Directions — Reproduce, exactly and in full, only the lines below from the one containing "ATOM 115 N N" through the one containing "ATOM 140 C CA".

[Excerpts from a dataset]
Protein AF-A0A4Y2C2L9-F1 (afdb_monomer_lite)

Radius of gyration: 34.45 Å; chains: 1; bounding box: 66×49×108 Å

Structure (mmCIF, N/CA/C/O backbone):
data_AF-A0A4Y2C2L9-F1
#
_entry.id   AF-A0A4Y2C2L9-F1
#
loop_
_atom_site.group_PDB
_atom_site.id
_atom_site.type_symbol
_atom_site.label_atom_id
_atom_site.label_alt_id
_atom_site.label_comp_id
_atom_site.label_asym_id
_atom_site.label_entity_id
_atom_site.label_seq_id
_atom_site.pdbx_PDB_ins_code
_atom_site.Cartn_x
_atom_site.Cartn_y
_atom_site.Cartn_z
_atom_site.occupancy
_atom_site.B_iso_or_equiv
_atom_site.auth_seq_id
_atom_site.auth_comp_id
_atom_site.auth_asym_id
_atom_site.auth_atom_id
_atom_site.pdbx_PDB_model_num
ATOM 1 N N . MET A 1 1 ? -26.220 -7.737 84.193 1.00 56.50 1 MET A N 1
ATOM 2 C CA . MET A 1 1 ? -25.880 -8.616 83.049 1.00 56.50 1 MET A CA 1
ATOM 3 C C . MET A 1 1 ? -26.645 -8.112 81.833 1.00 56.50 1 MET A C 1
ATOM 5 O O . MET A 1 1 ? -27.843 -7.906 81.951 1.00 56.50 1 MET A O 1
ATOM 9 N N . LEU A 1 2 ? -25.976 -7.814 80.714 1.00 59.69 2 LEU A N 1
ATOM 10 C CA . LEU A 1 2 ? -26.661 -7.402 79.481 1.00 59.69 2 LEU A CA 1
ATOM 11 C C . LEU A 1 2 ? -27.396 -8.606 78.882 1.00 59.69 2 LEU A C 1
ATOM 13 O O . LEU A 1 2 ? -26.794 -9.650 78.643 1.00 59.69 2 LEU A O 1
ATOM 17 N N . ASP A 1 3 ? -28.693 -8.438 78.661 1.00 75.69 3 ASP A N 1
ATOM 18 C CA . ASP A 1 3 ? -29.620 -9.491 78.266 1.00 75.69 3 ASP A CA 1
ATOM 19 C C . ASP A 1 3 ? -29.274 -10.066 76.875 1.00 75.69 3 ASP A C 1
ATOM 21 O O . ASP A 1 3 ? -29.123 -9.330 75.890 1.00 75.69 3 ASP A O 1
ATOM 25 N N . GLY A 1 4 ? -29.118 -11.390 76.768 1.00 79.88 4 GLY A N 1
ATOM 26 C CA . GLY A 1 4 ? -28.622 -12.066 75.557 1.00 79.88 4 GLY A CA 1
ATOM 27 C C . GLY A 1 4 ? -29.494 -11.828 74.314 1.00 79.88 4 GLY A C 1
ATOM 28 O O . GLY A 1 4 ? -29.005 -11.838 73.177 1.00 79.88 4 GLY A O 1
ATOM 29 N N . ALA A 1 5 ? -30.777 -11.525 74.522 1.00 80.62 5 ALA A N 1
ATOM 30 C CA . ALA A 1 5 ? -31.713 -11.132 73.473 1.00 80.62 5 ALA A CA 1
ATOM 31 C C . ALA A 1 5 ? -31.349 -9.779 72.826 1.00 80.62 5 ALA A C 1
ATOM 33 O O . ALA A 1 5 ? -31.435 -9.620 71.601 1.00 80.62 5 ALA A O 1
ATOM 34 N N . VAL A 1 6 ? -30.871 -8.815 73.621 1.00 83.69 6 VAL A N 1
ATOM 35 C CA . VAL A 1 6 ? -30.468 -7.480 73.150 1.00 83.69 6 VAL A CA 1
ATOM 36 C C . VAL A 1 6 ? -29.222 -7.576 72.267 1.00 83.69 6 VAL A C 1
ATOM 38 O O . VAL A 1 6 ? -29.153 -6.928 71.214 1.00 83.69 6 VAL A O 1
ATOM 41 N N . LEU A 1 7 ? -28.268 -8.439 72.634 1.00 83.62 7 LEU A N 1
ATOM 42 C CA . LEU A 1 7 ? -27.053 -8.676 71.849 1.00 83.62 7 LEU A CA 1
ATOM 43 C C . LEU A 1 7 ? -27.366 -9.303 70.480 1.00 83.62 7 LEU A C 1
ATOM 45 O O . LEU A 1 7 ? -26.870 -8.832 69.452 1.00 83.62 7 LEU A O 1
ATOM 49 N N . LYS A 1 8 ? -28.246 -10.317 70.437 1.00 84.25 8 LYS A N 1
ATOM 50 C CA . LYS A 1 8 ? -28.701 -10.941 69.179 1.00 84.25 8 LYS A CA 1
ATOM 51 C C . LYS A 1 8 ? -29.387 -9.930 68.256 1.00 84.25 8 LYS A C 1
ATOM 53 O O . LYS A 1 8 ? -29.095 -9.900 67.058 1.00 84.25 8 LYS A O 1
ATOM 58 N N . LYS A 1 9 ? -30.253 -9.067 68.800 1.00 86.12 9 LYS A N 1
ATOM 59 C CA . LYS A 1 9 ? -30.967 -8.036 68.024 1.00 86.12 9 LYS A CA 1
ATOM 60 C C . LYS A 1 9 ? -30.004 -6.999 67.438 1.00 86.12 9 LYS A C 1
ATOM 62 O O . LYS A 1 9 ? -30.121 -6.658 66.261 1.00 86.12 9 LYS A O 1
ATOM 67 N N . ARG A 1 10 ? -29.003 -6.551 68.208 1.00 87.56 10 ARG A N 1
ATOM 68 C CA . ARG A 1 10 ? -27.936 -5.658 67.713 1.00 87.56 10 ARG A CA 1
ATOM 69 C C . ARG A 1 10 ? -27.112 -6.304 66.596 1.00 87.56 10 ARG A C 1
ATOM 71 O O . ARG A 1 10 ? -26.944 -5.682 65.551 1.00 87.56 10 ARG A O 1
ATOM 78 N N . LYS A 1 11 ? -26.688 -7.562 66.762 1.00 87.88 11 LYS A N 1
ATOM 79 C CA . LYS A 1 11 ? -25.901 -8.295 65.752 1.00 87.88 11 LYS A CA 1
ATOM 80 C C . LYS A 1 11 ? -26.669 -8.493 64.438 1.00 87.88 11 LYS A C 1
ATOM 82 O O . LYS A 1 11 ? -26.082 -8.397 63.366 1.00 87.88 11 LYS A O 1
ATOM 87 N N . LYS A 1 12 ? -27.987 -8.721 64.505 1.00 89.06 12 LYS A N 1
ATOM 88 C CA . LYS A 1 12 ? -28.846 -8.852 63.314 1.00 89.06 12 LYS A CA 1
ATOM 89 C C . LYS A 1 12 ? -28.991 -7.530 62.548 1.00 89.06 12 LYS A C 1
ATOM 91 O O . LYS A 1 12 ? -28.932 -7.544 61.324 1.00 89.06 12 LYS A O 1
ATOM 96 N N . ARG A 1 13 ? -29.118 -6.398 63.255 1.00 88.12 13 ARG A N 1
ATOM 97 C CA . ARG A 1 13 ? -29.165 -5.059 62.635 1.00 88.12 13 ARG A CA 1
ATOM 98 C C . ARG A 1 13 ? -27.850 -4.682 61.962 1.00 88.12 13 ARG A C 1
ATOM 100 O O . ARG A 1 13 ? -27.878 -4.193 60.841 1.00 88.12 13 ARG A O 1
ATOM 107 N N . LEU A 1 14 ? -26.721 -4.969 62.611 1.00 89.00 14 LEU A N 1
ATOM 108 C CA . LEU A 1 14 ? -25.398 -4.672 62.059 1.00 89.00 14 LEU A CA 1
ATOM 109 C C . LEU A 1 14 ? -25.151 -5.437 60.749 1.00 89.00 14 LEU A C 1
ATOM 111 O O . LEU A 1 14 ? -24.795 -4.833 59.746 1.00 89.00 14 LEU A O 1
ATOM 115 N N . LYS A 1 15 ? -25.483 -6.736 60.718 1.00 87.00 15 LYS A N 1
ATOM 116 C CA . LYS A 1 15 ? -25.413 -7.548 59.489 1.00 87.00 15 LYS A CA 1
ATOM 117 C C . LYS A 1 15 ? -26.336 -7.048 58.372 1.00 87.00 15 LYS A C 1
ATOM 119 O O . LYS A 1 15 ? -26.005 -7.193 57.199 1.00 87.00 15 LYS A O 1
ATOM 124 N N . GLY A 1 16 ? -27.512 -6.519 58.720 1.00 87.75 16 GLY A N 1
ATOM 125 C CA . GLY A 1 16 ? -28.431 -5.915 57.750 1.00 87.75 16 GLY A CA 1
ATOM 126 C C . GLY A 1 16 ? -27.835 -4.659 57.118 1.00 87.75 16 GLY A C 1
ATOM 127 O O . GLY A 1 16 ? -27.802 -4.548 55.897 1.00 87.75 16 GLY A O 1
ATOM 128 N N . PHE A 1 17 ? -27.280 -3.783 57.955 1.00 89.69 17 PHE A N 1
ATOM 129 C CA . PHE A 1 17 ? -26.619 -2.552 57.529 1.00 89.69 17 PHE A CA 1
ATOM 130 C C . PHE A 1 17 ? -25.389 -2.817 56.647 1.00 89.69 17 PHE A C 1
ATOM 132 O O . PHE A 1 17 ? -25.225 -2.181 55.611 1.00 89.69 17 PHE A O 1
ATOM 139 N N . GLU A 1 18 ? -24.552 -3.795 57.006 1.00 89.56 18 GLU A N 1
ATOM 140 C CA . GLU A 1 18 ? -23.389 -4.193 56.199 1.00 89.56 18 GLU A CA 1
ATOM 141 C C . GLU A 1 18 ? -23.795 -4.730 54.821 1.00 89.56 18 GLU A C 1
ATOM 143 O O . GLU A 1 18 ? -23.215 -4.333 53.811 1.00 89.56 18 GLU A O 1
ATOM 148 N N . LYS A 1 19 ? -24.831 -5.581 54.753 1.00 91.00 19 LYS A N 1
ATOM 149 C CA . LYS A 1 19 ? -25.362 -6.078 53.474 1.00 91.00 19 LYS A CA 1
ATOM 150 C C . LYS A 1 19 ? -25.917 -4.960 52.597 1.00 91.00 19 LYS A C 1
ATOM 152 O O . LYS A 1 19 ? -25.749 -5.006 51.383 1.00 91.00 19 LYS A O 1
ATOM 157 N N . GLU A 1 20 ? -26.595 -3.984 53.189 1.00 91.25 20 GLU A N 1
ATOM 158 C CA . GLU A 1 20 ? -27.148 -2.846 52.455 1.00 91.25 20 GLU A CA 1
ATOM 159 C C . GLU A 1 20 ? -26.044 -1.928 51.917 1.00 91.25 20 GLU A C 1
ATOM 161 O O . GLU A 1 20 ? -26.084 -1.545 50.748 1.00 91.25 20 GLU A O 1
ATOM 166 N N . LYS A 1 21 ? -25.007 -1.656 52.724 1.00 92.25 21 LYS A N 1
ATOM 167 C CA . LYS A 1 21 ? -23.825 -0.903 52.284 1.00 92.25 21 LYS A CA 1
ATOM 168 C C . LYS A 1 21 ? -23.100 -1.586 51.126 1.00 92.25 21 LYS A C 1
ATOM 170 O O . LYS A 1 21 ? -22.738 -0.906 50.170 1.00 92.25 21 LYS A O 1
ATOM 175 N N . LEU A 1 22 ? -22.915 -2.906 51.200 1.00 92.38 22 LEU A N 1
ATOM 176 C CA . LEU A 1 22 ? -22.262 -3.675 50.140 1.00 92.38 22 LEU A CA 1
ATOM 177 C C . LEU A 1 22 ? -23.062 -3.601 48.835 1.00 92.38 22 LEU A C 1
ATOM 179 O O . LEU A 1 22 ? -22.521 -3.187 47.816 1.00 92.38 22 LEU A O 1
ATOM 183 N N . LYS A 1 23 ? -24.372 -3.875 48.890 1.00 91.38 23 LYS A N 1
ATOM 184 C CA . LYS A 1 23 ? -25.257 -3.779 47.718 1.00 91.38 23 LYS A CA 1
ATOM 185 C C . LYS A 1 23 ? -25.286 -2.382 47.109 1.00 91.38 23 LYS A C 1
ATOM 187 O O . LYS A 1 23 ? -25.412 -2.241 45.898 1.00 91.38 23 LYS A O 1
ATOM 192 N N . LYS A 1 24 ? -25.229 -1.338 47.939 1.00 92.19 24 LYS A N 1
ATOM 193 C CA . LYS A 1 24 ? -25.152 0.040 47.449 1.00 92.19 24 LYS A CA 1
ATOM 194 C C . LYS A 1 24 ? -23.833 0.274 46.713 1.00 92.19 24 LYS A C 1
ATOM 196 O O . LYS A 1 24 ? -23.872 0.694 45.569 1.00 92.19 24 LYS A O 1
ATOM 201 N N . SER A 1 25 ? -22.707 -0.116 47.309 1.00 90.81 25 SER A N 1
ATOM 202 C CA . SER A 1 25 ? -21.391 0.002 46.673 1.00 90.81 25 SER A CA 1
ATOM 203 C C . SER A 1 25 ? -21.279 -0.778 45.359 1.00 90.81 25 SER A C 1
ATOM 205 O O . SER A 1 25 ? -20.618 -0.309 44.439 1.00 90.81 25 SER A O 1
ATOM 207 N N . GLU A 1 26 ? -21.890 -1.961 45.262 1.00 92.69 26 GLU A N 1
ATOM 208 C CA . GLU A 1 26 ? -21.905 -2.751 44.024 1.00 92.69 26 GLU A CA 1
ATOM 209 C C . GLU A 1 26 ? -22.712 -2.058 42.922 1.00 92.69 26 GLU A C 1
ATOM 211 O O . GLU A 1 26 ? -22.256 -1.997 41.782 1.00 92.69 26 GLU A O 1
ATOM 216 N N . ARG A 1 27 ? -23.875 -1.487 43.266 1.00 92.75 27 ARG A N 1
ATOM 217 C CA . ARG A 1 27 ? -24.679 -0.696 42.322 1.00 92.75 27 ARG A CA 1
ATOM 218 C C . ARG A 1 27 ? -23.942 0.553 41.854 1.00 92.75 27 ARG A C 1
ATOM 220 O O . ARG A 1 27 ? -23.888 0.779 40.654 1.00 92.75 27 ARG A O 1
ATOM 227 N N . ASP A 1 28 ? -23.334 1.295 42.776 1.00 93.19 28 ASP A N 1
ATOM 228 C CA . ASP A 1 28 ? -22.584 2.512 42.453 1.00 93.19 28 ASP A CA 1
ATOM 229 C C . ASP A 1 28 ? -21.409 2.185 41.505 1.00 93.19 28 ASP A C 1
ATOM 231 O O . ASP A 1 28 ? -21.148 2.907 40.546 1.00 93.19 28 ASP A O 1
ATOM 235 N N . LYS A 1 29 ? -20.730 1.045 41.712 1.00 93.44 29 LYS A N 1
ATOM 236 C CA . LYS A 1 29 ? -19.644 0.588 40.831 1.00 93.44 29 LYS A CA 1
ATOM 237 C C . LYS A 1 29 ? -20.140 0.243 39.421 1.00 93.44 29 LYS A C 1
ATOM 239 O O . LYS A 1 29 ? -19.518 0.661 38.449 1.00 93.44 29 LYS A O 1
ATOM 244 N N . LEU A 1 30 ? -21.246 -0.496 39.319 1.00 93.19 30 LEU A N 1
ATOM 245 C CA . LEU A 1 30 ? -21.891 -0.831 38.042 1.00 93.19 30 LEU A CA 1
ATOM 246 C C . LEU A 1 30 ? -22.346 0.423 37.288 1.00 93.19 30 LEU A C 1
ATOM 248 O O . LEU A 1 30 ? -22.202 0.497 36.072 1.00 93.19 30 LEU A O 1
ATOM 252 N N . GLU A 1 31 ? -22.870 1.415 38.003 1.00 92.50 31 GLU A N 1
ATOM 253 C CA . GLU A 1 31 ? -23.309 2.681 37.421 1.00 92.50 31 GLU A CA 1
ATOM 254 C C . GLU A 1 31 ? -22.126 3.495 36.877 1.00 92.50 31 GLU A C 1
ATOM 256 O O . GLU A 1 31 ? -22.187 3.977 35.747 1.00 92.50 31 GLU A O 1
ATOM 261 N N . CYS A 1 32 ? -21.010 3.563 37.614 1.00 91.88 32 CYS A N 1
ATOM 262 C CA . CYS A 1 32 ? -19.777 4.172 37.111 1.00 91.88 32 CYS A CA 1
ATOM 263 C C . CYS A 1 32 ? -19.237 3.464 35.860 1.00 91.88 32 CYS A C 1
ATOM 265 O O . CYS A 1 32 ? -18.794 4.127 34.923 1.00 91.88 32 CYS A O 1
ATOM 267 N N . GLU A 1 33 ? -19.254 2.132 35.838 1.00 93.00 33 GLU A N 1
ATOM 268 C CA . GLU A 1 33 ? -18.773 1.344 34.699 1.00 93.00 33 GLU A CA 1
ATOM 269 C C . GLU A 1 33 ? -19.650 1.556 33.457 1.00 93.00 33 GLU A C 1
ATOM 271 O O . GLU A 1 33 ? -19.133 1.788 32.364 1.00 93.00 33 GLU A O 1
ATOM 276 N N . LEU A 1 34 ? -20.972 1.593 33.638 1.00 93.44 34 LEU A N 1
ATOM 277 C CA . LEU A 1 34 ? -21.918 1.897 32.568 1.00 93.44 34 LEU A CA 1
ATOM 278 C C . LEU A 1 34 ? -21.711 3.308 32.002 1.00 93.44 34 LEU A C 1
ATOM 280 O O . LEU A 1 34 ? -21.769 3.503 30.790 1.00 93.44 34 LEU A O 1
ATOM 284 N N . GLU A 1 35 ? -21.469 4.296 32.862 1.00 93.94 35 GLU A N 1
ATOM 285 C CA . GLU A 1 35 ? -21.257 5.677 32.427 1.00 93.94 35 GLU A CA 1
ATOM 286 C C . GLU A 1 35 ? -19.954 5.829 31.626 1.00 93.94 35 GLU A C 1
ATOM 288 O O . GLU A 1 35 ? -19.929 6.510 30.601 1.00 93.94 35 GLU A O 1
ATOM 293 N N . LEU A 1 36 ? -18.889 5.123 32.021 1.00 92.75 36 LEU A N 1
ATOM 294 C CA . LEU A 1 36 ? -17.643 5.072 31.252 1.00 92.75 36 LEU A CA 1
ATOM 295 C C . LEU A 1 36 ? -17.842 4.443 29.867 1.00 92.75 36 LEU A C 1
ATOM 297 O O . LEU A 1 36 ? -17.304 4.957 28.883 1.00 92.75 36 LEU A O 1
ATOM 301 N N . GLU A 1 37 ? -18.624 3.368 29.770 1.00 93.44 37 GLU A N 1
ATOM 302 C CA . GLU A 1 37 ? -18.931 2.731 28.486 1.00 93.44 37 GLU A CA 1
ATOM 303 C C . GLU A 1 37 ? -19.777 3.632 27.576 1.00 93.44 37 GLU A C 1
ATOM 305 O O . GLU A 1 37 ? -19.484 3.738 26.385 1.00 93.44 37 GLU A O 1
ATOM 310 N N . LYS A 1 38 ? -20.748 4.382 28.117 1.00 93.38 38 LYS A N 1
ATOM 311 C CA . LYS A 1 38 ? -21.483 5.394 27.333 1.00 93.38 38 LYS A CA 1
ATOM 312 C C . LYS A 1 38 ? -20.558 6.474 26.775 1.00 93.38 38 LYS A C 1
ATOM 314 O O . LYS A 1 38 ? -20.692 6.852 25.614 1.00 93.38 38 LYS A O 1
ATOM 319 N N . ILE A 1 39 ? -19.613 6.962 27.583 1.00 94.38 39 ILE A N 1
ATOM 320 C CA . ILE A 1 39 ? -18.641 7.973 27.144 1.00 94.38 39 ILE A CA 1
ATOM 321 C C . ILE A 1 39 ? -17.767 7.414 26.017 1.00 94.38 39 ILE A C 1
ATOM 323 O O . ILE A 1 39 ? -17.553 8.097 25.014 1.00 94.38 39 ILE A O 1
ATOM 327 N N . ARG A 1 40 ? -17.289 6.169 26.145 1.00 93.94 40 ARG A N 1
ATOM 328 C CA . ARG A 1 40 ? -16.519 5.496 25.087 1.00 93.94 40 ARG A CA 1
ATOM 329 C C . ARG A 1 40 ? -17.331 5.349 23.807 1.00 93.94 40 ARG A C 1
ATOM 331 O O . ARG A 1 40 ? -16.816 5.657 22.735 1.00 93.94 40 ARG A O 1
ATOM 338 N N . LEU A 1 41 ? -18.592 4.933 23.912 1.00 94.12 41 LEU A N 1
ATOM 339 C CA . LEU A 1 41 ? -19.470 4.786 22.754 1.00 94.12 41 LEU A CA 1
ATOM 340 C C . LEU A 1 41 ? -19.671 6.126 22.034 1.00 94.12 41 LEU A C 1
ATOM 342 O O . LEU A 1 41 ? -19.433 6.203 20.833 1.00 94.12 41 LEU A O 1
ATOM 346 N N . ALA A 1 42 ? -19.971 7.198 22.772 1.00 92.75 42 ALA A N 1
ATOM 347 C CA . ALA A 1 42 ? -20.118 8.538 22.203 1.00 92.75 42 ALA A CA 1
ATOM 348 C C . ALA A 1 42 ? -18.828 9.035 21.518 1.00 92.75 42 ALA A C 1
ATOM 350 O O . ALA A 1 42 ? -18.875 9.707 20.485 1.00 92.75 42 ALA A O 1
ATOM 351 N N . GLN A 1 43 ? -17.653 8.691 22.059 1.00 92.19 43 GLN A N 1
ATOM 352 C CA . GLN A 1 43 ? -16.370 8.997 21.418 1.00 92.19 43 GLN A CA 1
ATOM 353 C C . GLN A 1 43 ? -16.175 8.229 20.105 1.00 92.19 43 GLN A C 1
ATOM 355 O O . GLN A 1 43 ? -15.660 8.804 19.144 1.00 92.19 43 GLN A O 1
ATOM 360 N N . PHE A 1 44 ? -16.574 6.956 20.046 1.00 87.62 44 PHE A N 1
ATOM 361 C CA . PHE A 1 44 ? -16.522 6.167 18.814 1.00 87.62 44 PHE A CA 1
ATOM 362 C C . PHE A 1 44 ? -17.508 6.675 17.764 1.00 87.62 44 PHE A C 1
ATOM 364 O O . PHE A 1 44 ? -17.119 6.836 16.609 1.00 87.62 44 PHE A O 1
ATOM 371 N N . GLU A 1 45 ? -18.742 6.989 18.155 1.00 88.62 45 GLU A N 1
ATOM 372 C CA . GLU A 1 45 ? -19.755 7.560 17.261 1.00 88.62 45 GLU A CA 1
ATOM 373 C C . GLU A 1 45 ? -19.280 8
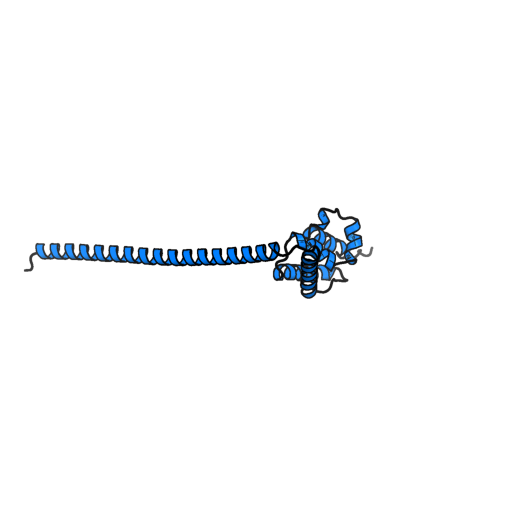.886 16.661 1.00 88.62 45 GLU A C 1
ATOM 375 O O . GLU A 1 45 ? -19.322 9.059 15.445 1.00 88.62 45 GLU A O 1
ATOM 380 N N . LYS A 1 46 ? -18.714 9.780 17.482 1.00 89.56 46 LYS A N 1
ATOM 381 C CA . LYS A 1 46 ? -18.145 11.047 17
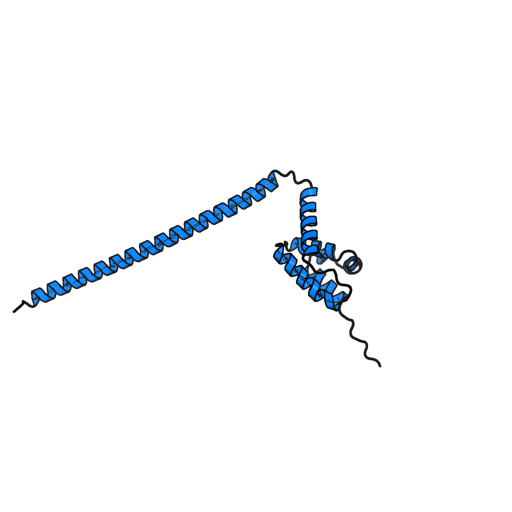.006 1.00 89.56 46 LYS A CA 1
ATOM 382 C C . LYS A 1 46 ? -16.964 10.839 16.055 1.00 89.56 46 LYS A C 1
ATOM 384 O O . LYS A 1 46 ? -16.836 11.554 15.064 1.00 89.56 46 LYS A O 1
ATOM 389 N N . GLN A 1 47 ? -16.084 9.875 16.334 1.00 83.62 47 GLN A N 1
ATOM 390 C CA . GLN A 1 47 ? -14.983 9.548 15.420 1.00 83.62 47 GLN A CA 1
ATOM 391 C C . GLN A 1 47 ? -15.490 8.977 14.092 1.00 83.62 47 GLN A C 1
ATOM 393 O O . GLN A 1 47 ? -14.961 9.328 13.037 1.00 83.62 47 GLN A O 1
ATOM 398 N N . LEU A 1 48 ? -16.528 8.139 14.130 1.00 86.56 48 LEU A N 1
ATOM 399 C CA . LEU A 1 48 ? -17.164 7.597 12.935 1.00 86.56 48 LEU A CA 1
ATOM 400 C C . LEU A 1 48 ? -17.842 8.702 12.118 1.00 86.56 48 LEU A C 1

Answer for this exercise —
ATOM 115 N N . LYS A 1 15 ? -25.483 -6.736 60.718 1.00 87.00 15 LYS A N 1
ATOM 116 C CA . LYS A 1 15 ? -25.413 -7.548 59.489 1.00 87.00 15 LYS A CA 1
ATOM 117 C C . LYS A 1 15 ? -26.336 -7.048 58.372 1.00 87.00 15 LYS A C 1
ATOM 119 O O . LYS A 1 15 ? -26.005 -7.193 57.199 1.00 87.00 15 LYS A O 1
ATOM 124 N N . GLY A 1 16 ? -27.512 -6.519 58.720 1.00 87.75 16 GLY A N 1
ATOM 125 C CA . GLY A 1 16 ? -28.431 -5.915 57.750 1.00 87.75 16 GLY A CA 1
ATOM 126 C C . GLY A 1 16 ? -27.835 -4.659 57.118 1.00 87.75 16 GLY A C 1
ATOM 127 O O . GLY A 1 16 ? -27.802 -4.548 55.897 1.00 87.75 16 GLY A O 1
ATOM 128 N N . PHE A 1 17 ? -27.280 -3.783 57.955 1.00 89.69 17 PHE A N 1
ATOM 129 C CA . PHE A 1 17 ? -26.619 -2.552 57.529 1.00 89.69 17 PHE A CA 1
ATOM 130 C C . PHE A 1 17 ? -25.389 -2.817 56.647 1.00 89.69 17 PHE A C 1
ATOM 132 O O . PHE A 1 17 ? -25.225 -2.181 55.611 1.00 89.69 17 PHE A O 1
ATOM 139 N N . GLU A 1 18 ? -24.552 -3.795 57.006 1.00 89.56 18 GLU A N 1
ATOM 140 C CA . GLU A 1 18 ? -23.389 -4.193 56.199 1.00 89.56 18 GLU A CA 1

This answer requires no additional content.